People talking without speaking
People hearing without listening
People writing songs that voices never share
And no one dared
Disturb the sound of silence
Written in the aftermath of the JFK assassination, Simon and Garfunkel’s famous song, “The Sound of Silence” was rumored to describe Americans’ collective inability to communicate in the aftermath of that tragedy. Garfunkel later gave the song’s meaning as, “the inability of people to communicate with each other, not particularly internationally but especially emotionally, so what you see around you are people unable to love each other.”
We’ve heard a lot of the sound of silence on campus recently. In the aftermath of the tape incident with the portraits, one part of the campus seethes in outrage whereas another part is afraid to say, “I think that the protestors are being a bit unreasonable.” They’re afraid of being called racist, insensitive, or bigoted. Because they are afraid, they do not say anything at all.
Take, for example, the response to my article, “Fascism at Yale” which criticized some of the more extreme tactics of protestors. Instead of engaging on the substance of my arguments, several students took issue with the color of my skin. “I can’t with the white privilege here,” was one of the first responses. The student response article added, “This view seems to be getting a lot of uptake in the media and among a wide swathe of diverse sorts of (mostly) white people—young, Ivy-League white people; old puffy white people; white people who would be happy to explain why you’re wrong and they’re right.”
Things only got worse when a fellow classmate posted a video of my appearance on Fox News. “He’s the kinda creepy white male/serial killer sort” one comment read. Another said that I was “dressed and groomed as white privilege” and that I represented a “caricaturish image of white privilege.” I was accused multiple times of supporting white supremacy.
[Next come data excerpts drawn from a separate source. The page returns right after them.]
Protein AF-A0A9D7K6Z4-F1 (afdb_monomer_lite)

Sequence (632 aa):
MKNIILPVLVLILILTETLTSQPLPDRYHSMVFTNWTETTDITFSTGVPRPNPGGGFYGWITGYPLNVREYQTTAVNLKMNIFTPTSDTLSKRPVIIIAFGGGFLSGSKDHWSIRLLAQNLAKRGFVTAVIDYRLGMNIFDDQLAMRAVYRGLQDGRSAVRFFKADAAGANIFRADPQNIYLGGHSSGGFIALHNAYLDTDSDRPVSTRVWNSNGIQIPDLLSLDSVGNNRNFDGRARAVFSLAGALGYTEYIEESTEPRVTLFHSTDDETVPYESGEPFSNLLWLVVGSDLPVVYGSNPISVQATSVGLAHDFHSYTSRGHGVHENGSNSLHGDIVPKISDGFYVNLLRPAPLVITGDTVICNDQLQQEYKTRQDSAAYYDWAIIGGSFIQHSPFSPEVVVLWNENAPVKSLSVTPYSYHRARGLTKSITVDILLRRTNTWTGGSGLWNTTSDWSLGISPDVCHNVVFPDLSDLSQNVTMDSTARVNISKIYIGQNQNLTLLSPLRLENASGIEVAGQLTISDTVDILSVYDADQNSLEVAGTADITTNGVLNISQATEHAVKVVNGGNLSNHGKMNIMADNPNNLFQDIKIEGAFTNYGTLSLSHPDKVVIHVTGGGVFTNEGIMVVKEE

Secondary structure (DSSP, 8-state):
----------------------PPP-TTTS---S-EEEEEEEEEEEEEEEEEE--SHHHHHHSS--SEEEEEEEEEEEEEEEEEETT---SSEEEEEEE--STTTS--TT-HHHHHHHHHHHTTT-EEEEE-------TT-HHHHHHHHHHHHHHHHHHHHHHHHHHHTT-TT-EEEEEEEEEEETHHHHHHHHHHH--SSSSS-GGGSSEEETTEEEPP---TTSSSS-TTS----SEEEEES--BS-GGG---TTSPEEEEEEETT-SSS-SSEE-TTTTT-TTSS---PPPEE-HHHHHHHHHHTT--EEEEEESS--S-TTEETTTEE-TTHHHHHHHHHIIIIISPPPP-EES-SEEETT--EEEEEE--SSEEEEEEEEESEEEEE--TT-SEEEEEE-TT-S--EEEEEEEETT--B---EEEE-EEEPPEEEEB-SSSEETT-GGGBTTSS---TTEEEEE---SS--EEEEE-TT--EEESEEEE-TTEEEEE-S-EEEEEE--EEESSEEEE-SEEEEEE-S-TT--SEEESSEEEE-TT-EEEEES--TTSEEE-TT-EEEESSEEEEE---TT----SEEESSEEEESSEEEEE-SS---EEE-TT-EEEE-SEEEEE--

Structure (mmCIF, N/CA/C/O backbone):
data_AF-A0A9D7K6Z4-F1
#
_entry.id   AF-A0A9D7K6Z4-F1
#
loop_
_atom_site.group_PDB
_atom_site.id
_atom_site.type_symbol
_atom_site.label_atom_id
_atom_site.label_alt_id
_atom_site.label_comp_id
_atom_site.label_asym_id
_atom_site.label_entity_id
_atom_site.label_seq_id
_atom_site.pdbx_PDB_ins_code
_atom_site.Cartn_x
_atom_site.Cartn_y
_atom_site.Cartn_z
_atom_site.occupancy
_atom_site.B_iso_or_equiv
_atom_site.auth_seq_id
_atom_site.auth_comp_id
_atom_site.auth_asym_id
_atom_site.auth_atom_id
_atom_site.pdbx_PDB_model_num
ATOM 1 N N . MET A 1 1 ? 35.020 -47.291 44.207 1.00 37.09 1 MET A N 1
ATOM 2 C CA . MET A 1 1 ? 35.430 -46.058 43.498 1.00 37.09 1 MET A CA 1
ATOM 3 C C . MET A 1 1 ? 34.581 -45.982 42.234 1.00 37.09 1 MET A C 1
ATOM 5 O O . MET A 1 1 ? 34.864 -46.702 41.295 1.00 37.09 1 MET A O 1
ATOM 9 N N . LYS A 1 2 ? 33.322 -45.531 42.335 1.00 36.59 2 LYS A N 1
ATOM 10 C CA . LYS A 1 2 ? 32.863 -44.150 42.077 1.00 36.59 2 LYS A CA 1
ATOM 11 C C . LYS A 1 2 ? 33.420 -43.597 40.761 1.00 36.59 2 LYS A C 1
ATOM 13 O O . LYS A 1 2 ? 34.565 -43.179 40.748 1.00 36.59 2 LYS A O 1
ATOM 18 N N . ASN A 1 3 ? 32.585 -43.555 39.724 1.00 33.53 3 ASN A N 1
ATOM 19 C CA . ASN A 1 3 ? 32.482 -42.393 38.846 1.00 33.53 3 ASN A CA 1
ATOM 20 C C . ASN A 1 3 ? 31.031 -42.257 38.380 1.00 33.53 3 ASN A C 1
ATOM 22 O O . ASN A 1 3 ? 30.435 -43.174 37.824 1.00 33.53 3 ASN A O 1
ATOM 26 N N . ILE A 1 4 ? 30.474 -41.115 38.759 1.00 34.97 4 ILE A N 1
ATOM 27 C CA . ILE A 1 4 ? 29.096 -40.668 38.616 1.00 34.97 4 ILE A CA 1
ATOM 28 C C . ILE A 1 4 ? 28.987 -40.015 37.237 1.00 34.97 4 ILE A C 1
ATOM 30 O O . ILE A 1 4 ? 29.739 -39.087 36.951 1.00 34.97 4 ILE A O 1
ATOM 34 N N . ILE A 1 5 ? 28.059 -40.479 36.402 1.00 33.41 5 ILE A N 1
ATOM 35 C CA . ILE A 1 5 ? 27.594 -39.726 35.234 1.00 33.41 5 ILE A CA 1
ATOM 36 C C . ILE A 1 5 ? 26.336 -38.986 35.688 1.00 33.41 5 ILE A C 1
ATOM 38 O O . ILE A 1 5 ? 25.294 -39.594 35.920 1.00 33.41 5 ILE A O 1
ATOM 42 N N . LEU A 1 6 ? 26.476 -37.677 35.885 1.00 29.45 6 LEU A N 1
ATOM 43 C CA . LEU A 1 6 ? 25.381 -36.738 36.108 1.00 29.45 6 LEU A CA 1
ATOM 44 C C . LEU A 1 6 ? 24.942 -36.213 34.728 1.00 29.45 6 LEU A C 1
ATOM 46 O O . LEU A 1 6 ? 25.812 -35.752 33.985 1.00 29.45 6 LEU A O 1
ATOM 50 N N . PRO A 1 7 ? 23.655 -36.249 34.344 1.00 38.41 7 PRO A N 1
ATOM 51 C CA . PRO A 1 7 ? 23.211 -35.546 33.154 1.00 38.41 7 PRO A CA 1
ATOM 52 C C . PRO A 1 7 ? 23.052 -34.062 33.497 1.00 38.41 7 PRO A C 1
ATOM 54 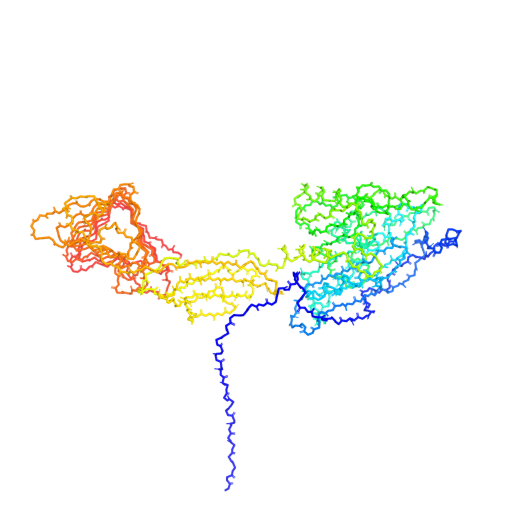O O . PRO A 1 7 ? 22.387 -33.693 34.465 1.00 38.41 7 PRO A O 1
ATOM 57 N N . VAL A 1 8 ? 23.693 -33.209 32.701 1.00 33.03 8 VAL A N 1
ATOM 58 C CA . VAL A 1 8 ? 23.504 -31.758 32.719 1.00 33.03 8 VAL A CA 1
ATOM 59 C C . VAL A 1 8 ? 22.067 -31.478 32.283 1.00 33.03 8 VAL A C 1
ATOM 61 O O . VAL A 1 8 ? 21.734 -31.579 31.104 1.00 33.03 8 VAL A O 1
ATOM 64 N N . LEU A 1 9 ? 21.206 -31.154 33.250 1.00 32.47 9 LEU A N 1
ATOM 65 C CA . LEU A 1 9 ? 19.923 -30.516 32.991 1.00 32.47 9 LEU A CA 1
ATOM 66 C C . LEU A 1 9 ? 20.225 -29.129 32.405 1.00 32.47 9 LEU A C 1
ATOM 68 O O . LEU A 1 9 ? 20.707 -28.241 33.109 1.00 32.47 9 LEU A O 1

Do you understand why students are so afraid to speak their minds? It is not that we mind discussing race. It’s not that we mind introspecting on how “white privilege” may have influenced our perspective. We are afraid of being called a racist simply because we disagree.
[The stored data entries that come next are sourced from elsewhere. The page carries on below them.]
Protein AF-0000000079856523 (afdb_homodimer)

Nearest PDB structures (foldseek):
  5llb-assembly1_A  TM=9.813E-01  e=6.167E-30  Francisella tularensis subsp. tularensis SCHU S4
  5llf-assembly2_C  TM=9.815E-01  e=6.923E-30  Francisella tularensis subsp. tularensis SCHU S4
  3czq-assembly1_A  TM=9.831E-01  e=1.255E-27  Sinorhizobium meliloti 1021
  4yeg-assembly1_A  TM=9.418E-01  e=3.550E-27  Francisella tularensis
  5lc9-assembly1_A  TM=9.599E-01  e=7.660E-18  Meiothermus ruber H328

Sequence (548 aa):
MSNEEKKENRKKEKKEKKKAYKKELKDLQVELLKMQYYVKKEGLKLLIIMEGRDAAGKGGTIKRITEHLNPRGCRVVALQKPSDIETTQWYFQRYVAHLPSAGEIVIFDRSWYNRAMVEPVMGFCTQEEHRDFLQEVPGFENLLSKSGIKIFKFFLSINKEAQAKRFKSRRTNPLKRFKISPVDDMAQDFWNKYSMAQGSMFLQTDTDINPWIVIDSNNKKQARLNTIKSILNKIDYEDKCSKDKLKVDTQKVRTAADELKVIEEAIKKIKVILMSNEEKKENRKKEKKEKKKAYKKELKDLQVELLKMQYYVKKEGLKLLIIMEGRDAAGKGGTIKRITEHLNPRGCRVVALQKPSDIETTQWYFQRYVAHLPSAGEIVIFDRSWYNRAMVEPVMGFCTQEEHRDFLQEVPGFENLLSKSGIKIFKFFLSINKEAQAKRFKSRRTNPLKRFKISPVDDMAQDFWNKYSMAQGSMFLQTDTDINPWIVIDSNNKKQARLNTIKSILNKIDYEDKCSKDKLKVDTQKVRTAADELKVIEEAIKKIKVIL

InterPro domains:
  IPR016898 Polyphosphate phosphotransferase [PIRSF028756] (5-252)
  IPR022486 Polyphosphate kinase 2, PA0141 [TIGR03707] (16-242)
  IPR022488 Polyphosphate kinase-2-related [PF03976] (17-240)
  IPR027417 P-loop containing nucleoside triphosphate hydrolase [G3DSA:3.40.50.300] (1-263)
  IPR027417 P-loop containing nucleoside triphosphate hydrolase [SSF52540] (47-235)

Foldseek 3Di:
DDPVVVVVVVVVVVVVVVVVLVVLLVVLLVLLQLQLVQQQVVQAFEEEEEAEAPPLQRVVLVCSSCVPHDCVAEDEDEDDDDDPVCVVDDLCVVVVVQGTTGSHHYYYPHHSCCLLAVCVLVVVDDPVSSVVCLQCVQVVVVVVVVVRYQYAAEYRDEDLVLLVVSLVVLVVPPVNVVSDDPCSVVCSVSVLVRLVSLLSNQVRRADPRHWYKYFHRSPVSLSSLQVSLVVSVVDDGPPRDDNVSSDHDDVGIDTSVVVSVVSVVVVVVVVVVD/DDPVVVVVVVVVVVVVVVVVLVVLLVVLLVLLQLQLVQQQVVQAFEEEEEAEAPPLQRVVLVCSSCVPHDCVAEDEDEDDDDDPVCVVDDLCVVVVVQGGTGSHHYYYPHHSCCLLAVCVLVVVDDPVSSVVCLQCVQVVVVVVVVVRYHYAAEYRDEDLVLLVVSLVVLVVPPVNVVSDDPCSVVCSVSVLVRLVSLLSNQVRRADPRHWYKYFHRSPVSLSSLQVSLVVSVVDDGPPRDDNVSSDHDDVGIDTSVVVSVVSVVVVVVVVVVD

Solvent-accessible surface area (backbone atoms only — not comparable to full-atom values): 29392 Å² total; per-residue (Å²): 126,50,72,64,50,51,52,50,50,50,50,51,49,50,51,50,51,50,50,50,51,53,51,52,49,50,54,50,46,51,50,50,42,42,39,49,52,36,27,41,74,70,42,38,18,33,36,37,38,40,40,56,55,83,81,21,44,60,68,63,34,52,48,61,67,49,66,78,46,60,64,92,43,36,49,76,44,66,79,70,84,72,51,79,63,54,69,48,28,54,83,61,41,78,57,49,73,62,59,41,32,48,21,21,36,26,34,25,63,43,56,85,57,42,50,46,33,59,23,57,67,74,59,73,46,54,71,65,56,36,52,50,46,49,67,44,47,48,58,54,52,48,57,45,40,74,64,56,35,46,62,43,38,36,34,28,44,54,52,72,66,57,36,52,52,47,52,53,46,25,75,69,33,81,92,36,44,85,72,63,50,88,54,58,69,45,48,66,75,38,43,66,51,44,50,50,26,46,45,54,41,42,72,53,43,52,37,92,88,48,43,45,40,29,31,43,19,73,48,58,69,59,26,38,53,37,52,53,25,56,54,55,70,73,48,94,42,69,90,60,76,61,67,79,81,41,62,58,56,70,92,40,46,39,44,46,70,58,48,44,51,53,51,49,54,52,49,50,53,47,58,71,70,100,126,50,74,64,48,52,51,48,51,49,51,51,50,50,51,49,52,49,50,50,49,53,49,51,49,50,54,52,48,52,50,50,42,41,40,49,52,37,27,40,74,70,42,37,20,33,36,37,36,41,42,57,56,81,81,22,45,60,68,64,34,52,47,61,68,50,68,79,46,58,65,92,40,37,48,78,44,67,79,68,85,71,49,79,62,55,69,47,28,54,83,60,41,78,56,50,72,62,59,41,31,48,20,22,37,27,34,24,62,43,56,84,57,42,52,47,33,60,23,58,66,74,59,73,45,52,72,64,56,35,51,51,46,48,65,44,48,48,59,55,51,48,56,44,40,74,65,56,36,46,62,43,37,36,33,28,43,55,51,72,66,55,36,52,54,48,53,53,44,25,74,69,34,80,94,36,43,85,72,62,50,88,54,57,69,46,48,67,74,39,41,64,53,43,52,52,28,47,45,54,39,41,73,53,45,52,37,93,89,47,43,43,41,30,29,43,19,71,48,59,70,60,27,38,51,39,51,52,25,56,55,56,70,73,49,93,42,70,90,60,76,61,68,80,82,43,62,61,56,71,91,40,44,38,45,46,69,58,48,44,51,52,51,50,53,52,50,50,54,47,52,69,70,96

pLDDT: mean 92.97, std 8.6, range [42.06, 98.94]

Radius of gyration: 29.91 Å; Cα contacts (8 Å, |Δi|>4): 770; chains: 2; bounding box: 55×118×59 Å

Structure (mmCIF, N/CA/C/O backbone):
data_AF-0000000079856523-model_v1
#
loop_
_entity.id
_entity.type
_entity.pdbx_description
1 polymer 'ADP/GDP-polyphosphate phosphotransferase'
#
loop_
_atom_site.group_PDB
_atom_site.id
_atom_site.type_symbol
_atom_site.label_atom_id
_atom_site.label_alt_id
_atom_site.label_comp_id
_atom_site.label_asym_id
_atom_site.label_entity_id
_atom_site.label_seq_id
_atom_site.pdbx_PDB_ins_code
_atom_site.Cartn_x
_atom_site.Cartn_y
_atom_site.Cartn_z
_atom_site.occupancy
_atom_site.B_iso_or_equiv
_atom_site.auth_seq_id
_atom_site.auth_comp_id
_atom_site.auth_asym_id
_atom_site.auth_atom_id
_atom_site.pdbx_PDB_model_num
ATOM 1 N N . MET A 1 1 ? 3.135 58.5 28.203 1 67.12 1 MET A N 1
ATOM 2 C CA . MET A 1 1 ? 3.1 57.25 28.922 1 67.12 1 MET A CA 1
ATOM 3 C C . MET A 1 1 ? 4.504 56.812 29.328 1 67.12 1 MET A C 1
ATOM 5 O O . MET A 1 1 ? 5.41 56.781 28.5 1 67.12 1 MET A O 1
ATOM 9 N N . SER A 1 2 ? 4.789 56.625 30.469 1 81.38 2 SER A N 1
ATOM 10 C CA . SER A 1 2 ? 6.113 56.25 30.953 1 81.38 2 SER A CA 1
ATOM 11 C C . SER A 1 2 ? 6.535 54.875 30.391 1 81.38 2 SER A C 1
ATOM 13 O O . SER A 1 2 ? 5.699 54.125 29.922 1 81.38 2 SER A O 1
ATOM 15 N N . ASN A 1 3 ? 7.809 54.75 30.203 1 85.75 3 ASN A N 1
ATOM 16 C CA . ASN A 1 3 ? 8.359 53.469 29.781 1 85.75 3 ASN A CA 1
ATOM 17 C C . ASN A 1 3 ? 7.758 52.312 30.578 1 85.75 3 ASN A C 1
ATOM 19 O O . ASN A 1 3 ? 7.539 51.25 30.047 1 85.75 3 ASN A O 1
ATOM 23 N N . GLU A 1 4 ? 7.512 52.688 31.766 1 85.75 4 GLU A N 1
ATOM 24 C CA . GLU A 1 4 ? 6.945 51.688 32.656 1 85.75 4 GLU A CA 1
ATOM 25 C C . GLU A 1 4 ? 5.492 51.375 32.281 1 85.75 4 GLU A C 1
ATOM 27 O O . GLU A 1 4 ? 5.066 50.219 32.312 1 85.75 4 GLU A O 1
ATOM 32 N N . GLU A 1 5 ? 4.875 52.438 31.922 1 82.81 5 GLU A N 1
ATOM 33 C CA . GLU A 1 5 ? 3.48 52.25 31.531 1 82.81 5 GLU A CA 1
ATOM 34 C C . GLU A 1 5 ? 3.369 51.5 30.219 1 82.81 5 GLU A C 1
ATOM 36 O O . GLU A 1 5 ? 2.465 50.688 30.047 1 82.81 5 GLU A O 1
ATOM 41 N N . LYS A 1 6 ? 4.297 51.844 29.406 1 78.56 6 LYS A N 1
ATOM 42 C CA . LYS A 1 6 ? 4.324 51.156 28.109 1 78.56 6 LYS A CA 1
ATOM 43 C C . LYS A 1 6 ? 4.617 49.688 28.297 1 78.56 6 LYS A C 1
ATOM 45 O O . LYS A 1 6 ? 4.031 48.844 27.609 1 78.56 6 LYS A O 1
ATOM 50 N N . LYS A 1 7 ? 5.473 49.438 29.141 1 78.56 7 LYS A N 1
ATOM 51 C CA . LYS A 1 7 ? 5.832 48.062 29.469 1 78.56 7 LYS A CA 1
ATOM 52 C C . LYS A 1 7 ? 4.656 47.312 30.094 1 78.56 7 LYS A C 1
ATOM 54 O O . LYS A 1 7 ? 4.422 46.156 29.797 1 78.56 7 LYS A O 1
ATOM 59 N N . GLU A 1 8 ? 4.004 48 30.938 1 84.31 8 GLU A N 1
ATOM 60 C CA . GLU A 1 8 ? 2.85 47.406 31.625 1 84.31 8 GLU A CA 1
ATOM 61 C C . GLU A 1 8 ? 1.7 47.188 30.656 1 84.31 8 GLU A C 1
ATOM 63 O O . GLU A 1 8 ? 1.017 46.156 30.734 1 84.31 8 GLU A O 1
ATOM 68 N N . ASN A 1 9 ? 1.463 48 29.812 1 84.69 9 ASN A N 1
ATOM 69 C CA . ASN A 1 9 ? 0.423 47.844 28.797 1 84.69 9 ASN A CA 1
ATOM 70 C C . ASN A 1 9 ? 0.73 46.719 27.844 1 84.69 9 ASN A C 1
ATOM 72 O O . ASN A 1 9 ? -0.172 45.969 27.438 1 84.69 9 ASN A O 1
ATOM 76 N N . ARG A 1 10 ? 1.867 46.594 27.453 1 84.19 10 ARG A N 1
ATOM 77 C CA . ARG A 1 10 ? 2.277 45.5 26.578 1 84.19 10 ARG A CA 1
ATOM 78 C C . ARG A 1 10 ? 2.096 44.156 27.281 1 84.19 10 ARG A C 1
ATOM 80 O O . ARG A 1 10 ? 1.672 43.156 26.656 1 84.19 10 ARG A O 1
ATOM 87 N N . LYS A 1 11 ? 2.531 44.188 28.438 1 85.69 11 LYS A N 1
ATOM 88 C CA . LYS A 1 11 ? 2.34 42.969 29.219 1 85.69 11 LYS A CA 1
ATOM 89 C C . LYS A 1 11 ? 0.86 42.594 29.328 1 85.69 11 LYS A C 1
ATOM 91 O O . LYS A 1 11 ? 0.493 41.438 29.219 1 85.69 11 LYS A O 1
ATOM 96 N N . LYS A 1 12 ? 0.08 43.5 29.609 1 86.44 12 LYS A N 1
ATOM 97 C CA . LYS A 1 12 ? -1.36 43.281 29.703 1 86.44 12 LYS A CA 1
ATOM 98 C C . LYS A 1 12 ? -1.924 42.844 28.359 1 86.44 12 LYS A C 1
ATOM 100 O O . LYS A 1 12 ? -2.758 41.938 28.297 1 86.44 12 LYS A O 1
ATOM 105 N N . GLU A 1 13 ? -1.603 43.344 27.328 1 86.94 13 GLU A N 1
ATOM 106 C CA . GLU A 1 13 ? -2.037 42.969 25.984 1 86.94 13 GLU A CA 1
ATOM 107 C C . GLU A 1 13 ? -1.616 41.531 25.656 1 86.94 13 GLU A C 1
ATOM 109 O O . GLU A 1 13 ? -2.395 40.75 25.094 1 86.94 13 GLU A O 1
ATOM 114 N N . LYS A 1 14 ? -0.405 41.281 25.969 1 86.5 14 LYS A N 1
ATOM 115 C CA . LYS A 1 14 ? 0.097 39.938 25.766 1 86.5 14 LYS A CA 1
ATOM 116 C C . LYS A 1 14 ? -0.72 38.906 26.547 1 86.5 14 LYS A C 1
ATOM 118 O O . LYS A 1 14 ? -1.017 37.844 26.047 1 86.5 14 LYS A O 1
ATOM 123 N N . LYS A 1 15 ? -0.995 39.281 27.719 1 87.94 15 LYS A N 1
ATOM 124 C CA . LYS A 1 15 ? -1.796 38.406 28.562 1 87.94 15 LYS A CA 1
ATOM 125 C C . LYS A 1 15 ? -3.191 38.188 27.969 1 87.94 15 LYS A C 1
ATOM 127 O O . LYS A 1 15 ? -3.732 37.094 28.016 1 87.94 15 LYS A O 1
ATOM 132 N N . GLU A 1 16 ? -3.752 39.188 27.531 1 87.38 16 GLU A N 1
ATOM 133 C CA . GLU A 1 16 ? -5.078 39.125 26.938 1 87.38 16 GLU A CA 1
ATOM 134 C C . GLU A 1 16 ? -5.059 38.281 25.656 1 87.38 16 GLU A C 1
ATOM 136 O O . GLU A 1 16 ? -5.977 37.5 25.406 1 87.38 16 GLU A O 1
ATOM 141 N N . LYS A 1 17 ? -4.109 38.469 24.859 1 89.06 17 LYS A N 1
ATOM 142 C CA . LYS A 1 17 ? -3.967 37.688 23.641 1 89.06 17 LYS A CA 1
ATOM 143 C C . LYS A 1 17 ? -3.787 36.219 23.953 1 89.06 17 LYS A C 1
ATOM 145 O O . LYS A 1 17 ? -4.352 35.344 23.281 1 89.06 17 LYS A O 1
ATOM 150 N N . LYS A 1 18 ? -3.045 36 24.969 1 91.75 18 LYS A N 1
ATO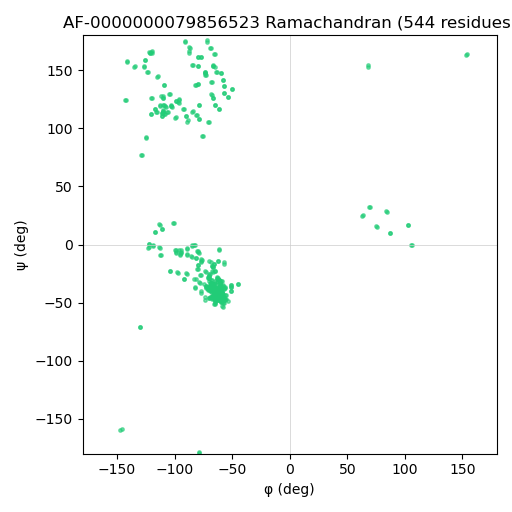M 151 C CA . LYS A 1 18 ? -2.836 34.625 25.391 1 91.75 18 LYS A CA 1
ATOM 152 C C . LYS A 1 18 ? -4.137 34 25.875 1 91.75 18 LYS A C 1
ATOM 154 O O . LYS A 1 18 ? -4.43 32.844 25.562 1 91.75 18 LYS A O 1
ATOM 159 N N . LYS A 1 19 ? -4.824 34.781 26.594 1 92.75 19 LYS A N 1
ATOM 160 C CA . LYS A 1 19 ? -6.113 34.281 27.078 1 92.75 19 LYS A CA 1
ATOM 161 C C . LYS A 1 19 ? -7.074 34.031 25.938 1 92.75 19 LYS A C 1
ATOM 163 O O . LYS A 1 19 ? -7.793 33 25.938 1 92.75 19 LYS A O 1
ATOM 168 N N . ALA A 1 20 ? -7.109 34.906 25 1 94.06 20 ALA A N 1
ATOM 169 C CA . ALA A 1 20 ? -7.969 34.719 23.828 1 94.06 20 ALA A CA 1
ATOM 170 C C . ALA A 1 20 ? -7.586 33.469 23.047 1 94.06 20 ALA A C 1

Let us take a less insidious example. On November 23, the HLS Student Government sent out an email on behalf of the Affinity Group Coalition in response to the recent tape incident. In it, the Affinity Group Coalition addressed white students specifically:
To white allies, we recognize that this can be a time of questioning and confusion as to your roles and voices. There are many ways to be a good ally, but there is one thing that they all have in common: continue acknowledging your privilege. Ask how you can help, and listen to the answers you receive, even if they are just to be at a certain space to show support or to do nothing at all.
I do not think that the authors of this email intended any ill will towards white students, but in the process they have made it more difficult to have a frank discussion of race on campus. What if a white student disagrees with some of the protestors’ demands? Are they not being a “good ally” by not acknowledging their privilege? What if they disagree with the protestors’ tactics? Are they not being a “good ally” by not listening to directions to “be at a certain space” or “to do nothing at all?”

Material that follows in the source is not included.